First, thanks he is a young prepper ;0)

Yea im prepping as much as i can too. you never know


----------



## Annie (Dec 5, 2015)

Congrats on the new baby! Wonderful! One great prepper/baby advise: support and encourage mama to keep breastfeeding! LLLI | Home


----------



## MikeyPrepper (Nov 29, 2012)

**UPDATE**
Hes doing great!!


Annie said:


> Congrats on the new baby! Wonderful! One great prepper/baby advise: support and encourage mama to keep breastfeeding! LLLI | Home


----------



## Annie (Dec 5, 2015)

MikeyPrepper said:


> **UPDATE**
> Hes doing great!!


Wonderful! Nothing like a new baby.


----------



## MikeyPrepper (Nov 29, 2012)

Yea ll is good. sleep pretty good at night too ;0)


Annie said:


> Wonderful! Nothing like a new baby.


----------



## Moonshinedave (Mar 28, 2013)

Hello Mikey, good to hear from you again, congrats on the new son, and new home. preppering here is about the same: food, ammo, and such. All out nuclear war?, it that happens, I hope the first bomb hits my roof, they ain't enough beanie wienies to make that work out.
New Jersey guy moving to Georgia?, that's the stuff movies are made of, best of luck.


----------



## MikeyPrepper (Nov 29, 2012)

Hey MOONSHINE.Thanks i hope all is well. thank you.

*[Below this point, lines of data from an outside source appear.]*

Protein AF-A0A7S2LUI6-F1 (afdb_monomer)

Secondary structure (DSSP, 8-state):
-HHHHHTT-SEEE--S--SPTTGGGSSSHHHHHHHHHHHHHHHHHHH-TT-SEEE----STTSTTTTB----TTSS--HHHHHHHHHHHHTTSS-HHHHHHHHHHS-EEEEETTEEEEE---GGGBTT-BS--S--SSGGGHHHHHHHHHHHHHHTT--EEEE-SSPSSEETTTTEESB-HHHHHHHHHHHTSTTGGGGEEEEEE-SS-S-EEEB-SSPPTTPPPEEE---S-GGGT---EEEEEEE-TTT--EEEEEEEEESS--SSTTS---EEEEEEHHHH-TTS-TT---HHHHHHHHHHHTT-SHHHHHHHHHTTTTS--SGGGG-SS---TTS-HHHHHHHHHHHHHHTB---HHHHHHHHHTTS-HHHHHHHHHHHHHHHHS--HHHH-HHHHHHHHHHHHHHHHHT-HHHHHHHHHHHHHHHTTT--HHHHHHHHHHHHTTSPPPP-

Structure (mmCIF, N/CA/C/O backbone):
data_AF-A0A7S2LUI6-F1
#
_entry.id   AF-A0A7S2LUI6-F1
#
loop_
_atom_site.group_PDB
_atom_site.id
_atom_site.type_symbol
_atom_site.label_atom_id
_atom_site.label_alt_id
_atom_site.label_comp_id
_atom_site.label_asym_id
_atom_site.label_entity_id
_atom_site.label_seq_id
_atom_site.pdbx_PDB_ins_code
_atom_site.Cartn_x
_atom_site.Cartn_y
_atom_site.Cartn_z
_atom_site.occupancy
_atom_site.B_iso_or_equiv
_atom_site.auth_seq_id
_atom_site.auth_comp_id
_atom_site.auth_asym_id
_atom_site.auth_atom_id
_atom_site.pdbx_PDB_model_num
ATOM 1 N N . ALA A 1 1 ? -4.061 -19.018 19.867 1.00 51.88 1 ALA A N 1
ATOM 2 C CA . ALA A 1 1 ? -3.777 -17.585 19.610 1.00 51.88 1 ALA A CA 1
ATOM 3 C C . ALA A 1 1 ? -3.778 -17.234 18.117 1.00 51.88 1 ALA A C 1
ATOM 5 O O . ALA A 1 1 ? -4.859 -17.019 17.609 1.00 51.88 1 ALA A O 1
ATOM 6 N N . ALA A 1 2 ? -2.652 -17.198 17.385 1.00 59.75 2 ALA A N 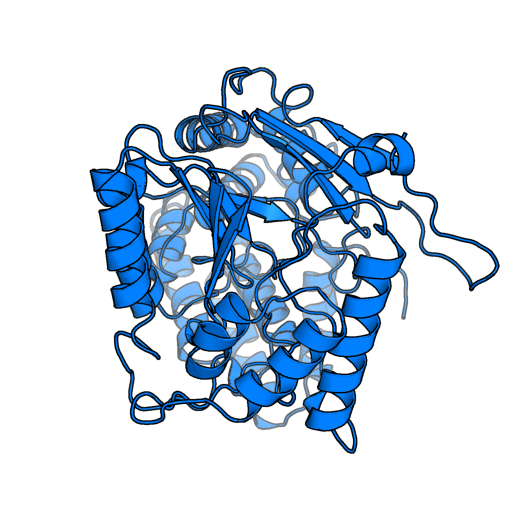1
ATOM 7 C CA . ALA A 1 2 ? -2.642 -16.751 15.975 1.00 59.75 2 ALA A CA 1
ATOM 8 C C . ALA A 1 2 ? -3.489 -17.635 15.035 1.00 59.75 2 ALA A C 1
ATOM 10 O O . ALA A 1 2 ? -4.382 -17.133 14.363 1.00 59.75 2 ALA A O 1
ATOM 11 N N . ALA A 1 3 ? -3.259 -18.953 15.042 1.00 63.94 3 ALA A N 1
ATOM 12 C CA . ALA A 1 3 ? -4.029 -19.907 14.233 1.00 63.94 3 ALA A CA 1
ATOM 13 C C . ALA A 1 3 ? -5.514 -19.975 14.638 1.00 63.94 3 ALA A C 1
ATOM 15 O O . ALA A 1 3 ? -6.388 -20.129 13.800 1.00 63.94 3 ALA A O 1
ATOM 16 N N . GLU A 1 4 ? -5.794 -19.818 15.929 1.00 65.25 4 GLU A N 1
ATOM 17 C CA . GLU A 1 4 ? -7.151 -19.803 16.484 1.00 65.25 4 GLU A CA 1
ATOM 18 C C . GLU A 1 4 ? -7.915 -18.533 16.088 1.00 65.25 4 GLU A C 1
ATOM 20 O O . GLU A 1 4 ? -9.052 -18.613 15.644 1.00 65.25 4 GLU A O 1
ATOM 25 N N . ALA A 1 5 ? -7.267 -17.367 16.169 1.00 61.34 5 ALA A N 1
ATOM 26 C CA . ALA A 1 5 ? -7.854 -16.090 15.784 1.00 61.34 5 ALA A CA 1
ATOM 27 C C . ALA A 1 5 ? -8.038 -15.981 14.260 1.00 61.34 5 ALA A C 1
ATOM 29 O O . ALA A 1 5 ? -9.026 -15.422 13.797 1.00 61.34 5 ALA A O 1
ATOM 30 N N . ALA A 1 6 ? -7.118 -16.554 13.476 1.00 67.81 6 ALA A N 1
ATOM 31 C CA . ALA A 1 6 ? -7.229 -16.607 12.021 1.00 67.81 6 ALA A CA 1
ATOM 32 C C . ALA A 1 6 ? -8.205 -17.692 11.522 1.00 67.81 6 ALA A C 1
ATOM 34 O O . ALA A 1 6 ? -8.712 -17.584 10.411 1.00 67.81 6 ALA A O 1
ATOM 35 N N . GLY A 1 7 ? -8.508 -18.715 12.330 1.00 68.31 7 GLY A N 1
ATOM 36 C CA . GLY A 1 7 ? -9.442 -19.790 11.970 1.00 68.31 7 GLY A CA 1
ATOM 37 C C . GLY A 1 7 ? -10.894 -19.334 11.782 1.00 68.31 7 GLY A C 1
ATOM 38 O O . GLY A 1 7 ? -11.671 -20.044 11.153 1.00 68.31 7 GLY A O 1
ATOM 39 N N . ALA A 1 8 ? -11.247 -18.147 12.286 1.00 77.56 8 ALA A N 1
ATOM 40 C CA . ALA A 1 8 ? -12.548 -17.506 12.088 1.00 77.56 8 ALA A CA 1
ATOM 41 C C . ALA A 1 8 ? -12.542 -16.443 10.969 1.00 77.56 8 ALA A C 1
ATOM 43 O O . ALA A 1 8 ? -13.528 -15.728 10.802 1.00 77.56 8 ALA A O 1
ATOM 44 N N . ALA A 1 9 ? -11.439 -16.296 10.224 1.00 87.69 9 ALA A N 1
ATOM 45 C CA . ALA A 1 9 ? -11.344 -15.297 9.166 1.00 87.69 9 ALA A CA 1
ATOM 46 C C . ALA A 1 9 ? -12.294 -15.627 8.004 1.00 87.69 9 ALA A C 1
ATOM 48 O O . ALA A 1 9 ? -12.262 -16.726 7.444 1.00 87.69 9 ALA A O 1
ATOM 49 N N . GLU A 1 10 ? -13.104 -14.643 7.614 1.00 91.69 10 GLU A N 1
ATOM 50 C CA . GLU A 1 10 ? -14.067 -14.770 6.516 1.00 91.69 10 GLU A CA 1
ATOM 51 C C . GLU A 1 10 ? -13.412 -14.807 5.130 1.00 91.69 10 GLU A C 1
ATOM 53 O O . GLU A 1 10 ? -13.946 -15.409 4.198 1.00 91.69 10 GLU A O 1
ATOM 58 N N . PHE A 1 11 ? -12.249 -14.175 4.986 1.00 94.31 11 PHE A N 1
ATOM 59 C CA . PHE A 1 11 ? -11.437 -14.213 3.777 1.00 94.31 11 PHE A CA 1
ATOM 60 C C . PHE A 1 11 ? -9.965 -13.942 4.099 1.00 94.31 11 PHE A C 1
ATOM 62 O O . PHE A 1 11 ? -9.629 -13.385 5.147 1.00 94.31 11 PHE A O 1
ATOM 69 N N . VAL A 1 12 ? -9.079 -14.327 3.180 1.00 95.25 12 VAL A N 1
ATOM 70 C CA . VAL A 1 12 ? -7.652 -13.987 3.218 1.00 95.25 12 VAL A CA 1
ATOM 71 C C . VAL A 1 12 ? -7.361 -12.934 2.159 1.00 95.25 12 VAL A C 1
ATOM 73 O O . VAL A 1 12 ? -7.585 -13.163 0.973 1.00 95.25 12 VAL A O 1
ATOM 76 N N . LEU A 1 13 ? -6.815 -11.797 2.581 1.00 96.75 13 LEU A N 1
ATOM 77 C CA . LEU A 1 13 ? -6.361 -10.746 1.678 1.00 96.75 13 LEU A CA 1
ATOM 78 C C . LEU A 1 13 ? -4.834 -10.739 1.606 1.00 96.75 13 LEU A C 1
ATOM 80 O O . LEU A 1 13 ? -4.168 -10.583 2.631 1.00 96.75 13 LEU A O 1
ATOM 84 N N . PHE A 1 14 ? -4.280 -10.861 0.404 1.00 97.31 14 PHE A N 1
ATOM 85 C CA . PHE A 1 14 ? -2.868 -10.582 0.133 1.00 97.31 14 PHE A CA 1
ATOM 86 C C . PHE A 1 14 ? -2.738 -9.350 -0.763 1.00 97.31 14 PHE A C 1
ATOM 88 O O . PHE A 1 14 ? -3.700 -8.932 -1.397 1.00 97.31 14 PHE A O 1
ATOM 95 N N . THR A 1 15 ? -1.549 -8.752 -0.817 1.00 97.38 15 THR A N 1
ATOM 96 C CA . THR A 1 15 ? -1.288 -7.559 -1.638 1.00 97.38 15 THR A CA 1
ATOM 97 C C . THR A 1 15 ? -0.170 -7.759 -2.658 1.00 97.38 15 THR A C 1
ATOM 99 O O . THR A 1 15 ? 0.365 -6.767 -3.123 1.00 97.38 15 THR A O 1
ATOM 102 N N . GLY A 1 16 ? 0.170 -8.997 -3.033 1.00 96.62 16 GLY A N 1
ATOM 103 C CA . GLY A 1 16 ? 1.131 -9.318 -4.104 1.00 96.62 16 GLY A CA 1
ATOM 104 C C . GLY A 1 16 ? 2.588 -9.475 -3.646 1.00 96.62 16 GLY A C 1
ATOM 105 O O . GLY A 1 16 ? 2.855 -9.558 -2.446 1.00 96.62 16 GLY A O 1
ATOM 106 N N . ASP A 1 17 ? 3.508 -9.506 -4.615 1.00 96.94 17 ASP A N 1
ATOM 107 C CA . ASP A 1 17 ? 4.959 -9.729 -4.474 1.00 96.94 17 ASP A CA 1
ATOM 108 C C . ASP A 1 17 ? 5.322 -11.105 -3.893 1.00 96.94 17 ASP A C 1
ATOM 110 O O . ASP A 1 17 ? 5.952 -11.242 -2.841 1.00 96.94 17 ASP A O 1
ATOM 114 N N . PHE A 1 18 ? 4.915 -12.163 -4.595 1.00 96.31 18 PHE A N 1
ATOM 115 C CA . PHE A 1 18 ? 5.241 -13.539 -4.218 1.00 96.31 18 PHE A CA 1
ATOM 116 C C . PHE A 1 18 ? 6.658 -13.971 -4.634 1.00 96.31 18 PHE A C 1
ATOM 118 O O . PHE A 1 18 ? 7.325 -14.642 -3.839 1.00 96.31 18 PHE A O 1
ATOM 125 N N . PRO A 1 19 ? 7.152 -13.645 -5.845 1.00 94.81 19 PRO A N 1
ATOM 126 C CA . PRO A 1 19 ? 8.511 -13.976 -6.247 1.00 94.81 19 PRO A CA 1
ATOM 127 C C . PRO A 1 19 ? 9.579 -13.175 -5.507 1.00 94.81 19 PRO A C 1
ATOM 129 O O . PRO A 1 19 ? 9.345 -12.094 -4.973 1.00 94.81 19 PRO A O 1
ATOM 132 N N . TRP A 1 20 ? 10.798 -13.710 -5.514 1.00 87.81 20 TRP A N 1
ATOM 133 C CA . TRP A 1 20 ? 11.965 -12.997 -5.007 1.00 87.81 20 TRP A CA 1
ATOM 134 C C . TRP A 1 20 ? 12.357 -11.858 -5.962 1.00 87.81 20 TRP A C 1
ATOM 136 O O . TRP A 1 20 ? 12.168 -11.954 -7.165 1.00 87.81 20 TRP A O 1
ATOM 146 N N . HIS A 1 21 ? 12.958 -10.789 -5.452 1.00 85.00 21 HIS A N 1
ATOM 147 C CA . HIS A 1 21 ? 13.607 -9.758 -6.251 1.00 85.00 21 HIS A CA 1
ATOM 148 C C . HIS A 1 21 ? 14.547 -10.326 -7.325 1.00 85.00 21 HIS A C 1
ATOM 150 O O . HIS A 1 21 ? 15.258 -11.311 -7.129 1.00 85.00 21 HIS A O 1
ATOM 156 N N . SER A 1 22 ? 14.629 -9.608 -8.444 1.00 82.56 22 SER A N 1
ATOM 157 C CA . SER A 1 22 ? 15.524 -9.910 -9.567 1.00 82.56 22 SER A CA 1
ATOM 158 C C . SER A 1 22 ? 15.185 -11.174 -10.384 1.00 82.56 22 SER A C 1
ATOM 160 O O . SER A 1 22 ? 16.073 -11.706 -11.058 1.00 82.56 22 SER A O 1
ATOM 162 N N . MET A 1 23 ? 13.921 -11.632 -10.402 1.00 86.12 23 MET A N 1
ATOM 163 C CA . MET A 1 23 ? 13.485 -12.787 -11.219 1.00 86.12 23 MET A CA 1
ATOM 164 C C . MET A 1 23 ? 13.828 -12.674 -12.704 1.00 86.12 23 MET A C 1
ATOM 166 O O . MET A 1 23 ? 14.030 -13.694 -13.359 1.00 86.12 23 MET A O 1
ATOM 170 N N . GLN A 1 24 ? 13.953 -11.459 -13.239 1.00 84.00 24 GLN A N 1
ATOM 171 C CA . GLN A 1 24 ? 14.342 -11.213 -14.628 1.00 84.00 24 GLN A CA 1
ATOM 172 C C . GLN A 1 24 ? 15.729 -11.765 -14.987 1.00 84.00 24 GLN A C 1
ATOM 174 O O . GLN A 1 24 ? 16.045 -11.898 -16.165 1.00 84.00 24 GLN A O 1
ATOM 179 N N . ARG A 1 25 ? 16.566 -12.081 -13.987 1.00 85.44 25 ARG A N 1
ATOM 180 C CA . ARG A 1 25 ? 17.886 -12.704 -14.176 1.00 85.44 25 ARG A CA 1
ATOM 181 C C . ARG A 1 25 ? 17.828 -14.234 -14.251 1.00 85.44 25 ARG A C 1
ATOM 183 O O . ARG A 1 25 ? 18.851 -14.857 -14.521 1.00 85.44 25 ARG A O 1
ATOM 190 N N . MET A 1 26 ? 16.673 -14.843 -13.984 1.00 87.94 26 MET A N 1
ATOM 191 C CA . MET A 1 26 ? 16.497 -16.294 -14.073 1.00 87.94 26 MET A CA 1
ATOM 192 C C . MET A 1 26 ? 16.465 -16.754 -15.541 1.00 87.94 26 MET A C 1
ATOM 194 O O . MET A 1 26 ? 16.071 -15.976 -16.407 1.00 87.94 26 MET A O 1
ATOM 198 N N . PRO A 1 27 ? 16.814 -18.019 -15.852 1.00 90.50 27 PRO A N 1
ATOM 199 C CA . PRO A 1 27 ? 16.808 -18.518 -17.232 1.00 90.50 27 PRO A CA 1
ATOM 200 C C . PRO A 1 27 ? 15.445 -18.433 -17.940 1.00 90.50 27 PRO A C 1
ATOM 202 O O . PRO A 1 27 ? 15.394 -18.230 -19.149 1.00 90.50 27 PRO A O 1
ATOM 205 N N . GLN A 1 28 ? 14.341 -18.592 -17.200 1.00 93.69 28 GLN A N 1
ATOM 206 C CA . GLN A 1 28 ? 12.972 -18.571 -17.733 1.00 93.69 28 GLN A CA 1
ATOM 207 C C . GLN A 1 28 ? 12.041 -17.726 -16.843 1.00 93.69 28 GLN A C 1
ATOM 209 O O . GLN A 1 28 ? 11.148 -18.272 -16.190 1.00 93.69 28 GLN A O 1
ATOM 214 N N . PRO A 1 29 ? 12.203 -16.388 -16.803 1.00 94.25 29 PRO A N 1
ATOM 215 C CA . PRO A 1 29 ? 11.545 -15.543 -15.803 1.00 94.25 29 PRO A CA 1
ATOM 216 C C . PRO A 1 29 ? 10.020 -15.689 -15.775 1.00 94.25 29 PRO A C 1
ATOM 218 O O . PRO A 1 29 ? 9.429 -15.801 -14.706 1.00 94.25 29 PRO A O 1
ATOM 221 N N . ALA A 1 30 ? 9.374 -15.757 -16.944 1.00 95.56 30 ALA A N 1
ATOM 222 C CA . ALA A 1 30 ? 7.917 -15.875 -17.051 1.00 95.56 30 ALA A CA 1
ATOM 223 C C . ALA A 1 30 ? 7.374 -17.206 -16.521 1.00 95.56 30 ALA A C 1
ATOM 225 O O . ALA A 1 30 ? 6.318 -17.236 -15.891 1.00 95.56 30 ALA A O 1
ATOM 226 N N . GLU A 1 31 ? 8.077 -18.311 -16.760 1.00 96.31 31 GLU A N 1
ATOM 227 C CA . GLU A 1 31 ? 7.678 -19.615 -16.234 1.00 96.31 31 GLU A CA 1
ATOM 228 C C . GLU A 1 31 ? 7.936 -19.696 -14.731 1.00 96.31 31 GLU A C 1
ATOM 230 O O . GLU A 1 31 ? 7.051 -20.100 -13.978 1.00 96.31 31 GLU A O 1
ATOM 235 N N . THR A 1 32 ? 9.107 -19.236 -14.281 1.00 96.19 32 THR A N 1
ATOM 236 C CA . THR A 1 32 ? 9.464 -19.245 -12.862 1.00 96.19 32 THR A CA 1
ATOM 237 C C . THR A 1 32 ? 8.508 -18.384 -12.039 1.00 96.19 32 THR A C 1
ATOM 239 O O . THR A 1 32 ? 7.998 -18.857 -11.026 1.00 96.19 32 THR A O 1
ATOM 242 N N . VAL A 1 33 ? 8.199 -17.159 -12.482 1.00 97.25 33 VAL A N 1
ATOM 243 C CA . VAL A 1 33 ? 7.248 -16.277 -11.786 1.00 97.25 33 VAL A CA 1
ATOM 244 C C . VAL A 1 33 ? 5.860 -16.911 -11.709 1.00 97.25 33 VAL A C 1
ATOM 246 O O . VAL A 1 33 ? 5.302 -16.987 -10.618 1.00 97.25 33 VAL A O 1
ATOM 249 N N . ARG A 1 34 ? 5.318 -17.448 -12.813 1.00 97.50 34 ARG A N 1
ATOM 250 C CA . ARG A 1 34 ? 4.015 -18.142 -12.782 1.00 97.50 34 ARG A CA 1
ATOM 251 C C . ARG A 1 34 ? 4.017 -19.343 -11.842 1.00 97.50 34 ARG A C 1
ATOM 253 O O . ARG A 1 34 ? 3.058 -19.533 -11.100 1.00 97.50 34 ARG A O 1
ATOM 260 N N . GLY A 1 35 ? 5.092 -20.131 -11.844 1.00 97.25 35 GLY A N 1
ATOM 261 C CA . GLY A 1 35 ? 5.255 -21.263 -10.933 1.00 97.25 35 GLY A CA 1
ATOM 262 C C . GLY A 1 35 ? 5.244 -20.837 -9.464 1.00 97.25 35 GLY A C 1
ATOM 263 O O . GLY A 1 35 ? 4.566 -21.463 -8.651 1.00 97.25 35 GLY A O 1
ATOM 264 N N . VAL A 1 36 ? 5.931 -19.742 -9.122 1.00 97.56 36 VAL A N 1
ATOM 265 C CA . VAL A 1 36 ? 5.904 -19.184 -7.762 1.00 97.56 36 VAL A CA 1
ATOM 266 C C . VAL A 1 36 ? 4.510 -18.673 -7.406 1.00 97.56 36 VAL A C 1
ATOM 268 O O . VAL A 1 36 ? 4.003 -19.031 -6.344 1.00 97.56 36 VAL A O 1
ATOM 271 N N . VAL A 1 37 ? 3.859 -17.914 -8.296 1.00 97.88 37 VAL A N 1
ATOM 272 C CA . VAL A 1 37 ? 2.501 -17.403 -8.055 1.00 97.88 37 VAL A CA 1
ATOM 273 C C . VAL A 1 37 ? 1.519 -18.547 -7.810 1.00 97.88 37 VAL A C 1
ATOM 275 O O . VAL A 1 37 ? 0.773 -18.509 -6.831 1.00 97.88 37 VAL A O 1
ATOM 278 N N . ARG A 1 38 ? 1.573 -19.607 -8.626 1.00 97.81 38 ARG A N 1
ATOM 279 C CA . ARG A 1 38 ? 0.786 -20.833 -8.433 1.00 97.81 38 ARG A CA 1
ATOM 280 C C . ARG A 1 38 ? 1.047 -21.461 -7.064 1.00 97.81 38 ARG A C 1
ATOM 282 O O . ARG A 1 38 ? 0.102 -21.752 -6.336 1.00 97.81 38 ARG A O 1
ATOM 289 N N . ASN A 1 39 ? 2.315 -21.667 -6.711 1.00 98.00 39 ASN A N 1
ATOM 290 C CA . ASN A 1 39 ? 2.702 -22.367 -5.486 1.00 98.00 39 ASN A CA 1
ATOM 291 C C . ASN A 1 39 ? 2.309 -21.593 -4.223 1.00 98.00 39 ASN A C 1
ATOM 293 O O . ASN A 1 39 ? 1.768 -22.186 -3.292 1.00 98.00 39 ASN A O 1
ATOM 297 N N . VAL A 1 40 ? 2.544 -20.278 -4.189 1.00 97.19 40 VAL A N 1
ATOM 298 C CA . VAL A 1 40 ? 2.164 -19.433 -3.046 1.00 97.19 40 VAL A CA 1
ATOM 299 C C . VAL A 1 40 ? 0.644 -19.339 -2.929 1.00 97.19 40 VAL A C 1
ATOM 301 O O . VAL A 1 40 ? 0.113 -19.515 -1.836 1.00 97.19 40 VAL A O 1
ATOM 304 N N . SER A 1 41 ? -0.072 -19.173 -4.045 1.00 97.19 41 SER A N 1
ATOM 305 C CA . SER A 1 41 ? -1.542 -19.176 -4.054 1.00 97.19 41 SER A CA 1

GA bound eventually!!!


Moonshinedave said:


> Hello Mikey, good to hear from you again, congrats on the new son, and new home. preppering here is about the same: food, ammo, and such. All out nuclear war?, it that happens, I hope the first bomb hits my roof, they ain't enough beanie wienies to make that work out.
> New Jersey guy moving to Georgia?, that's the stuff movies are made of, best of luck.


----------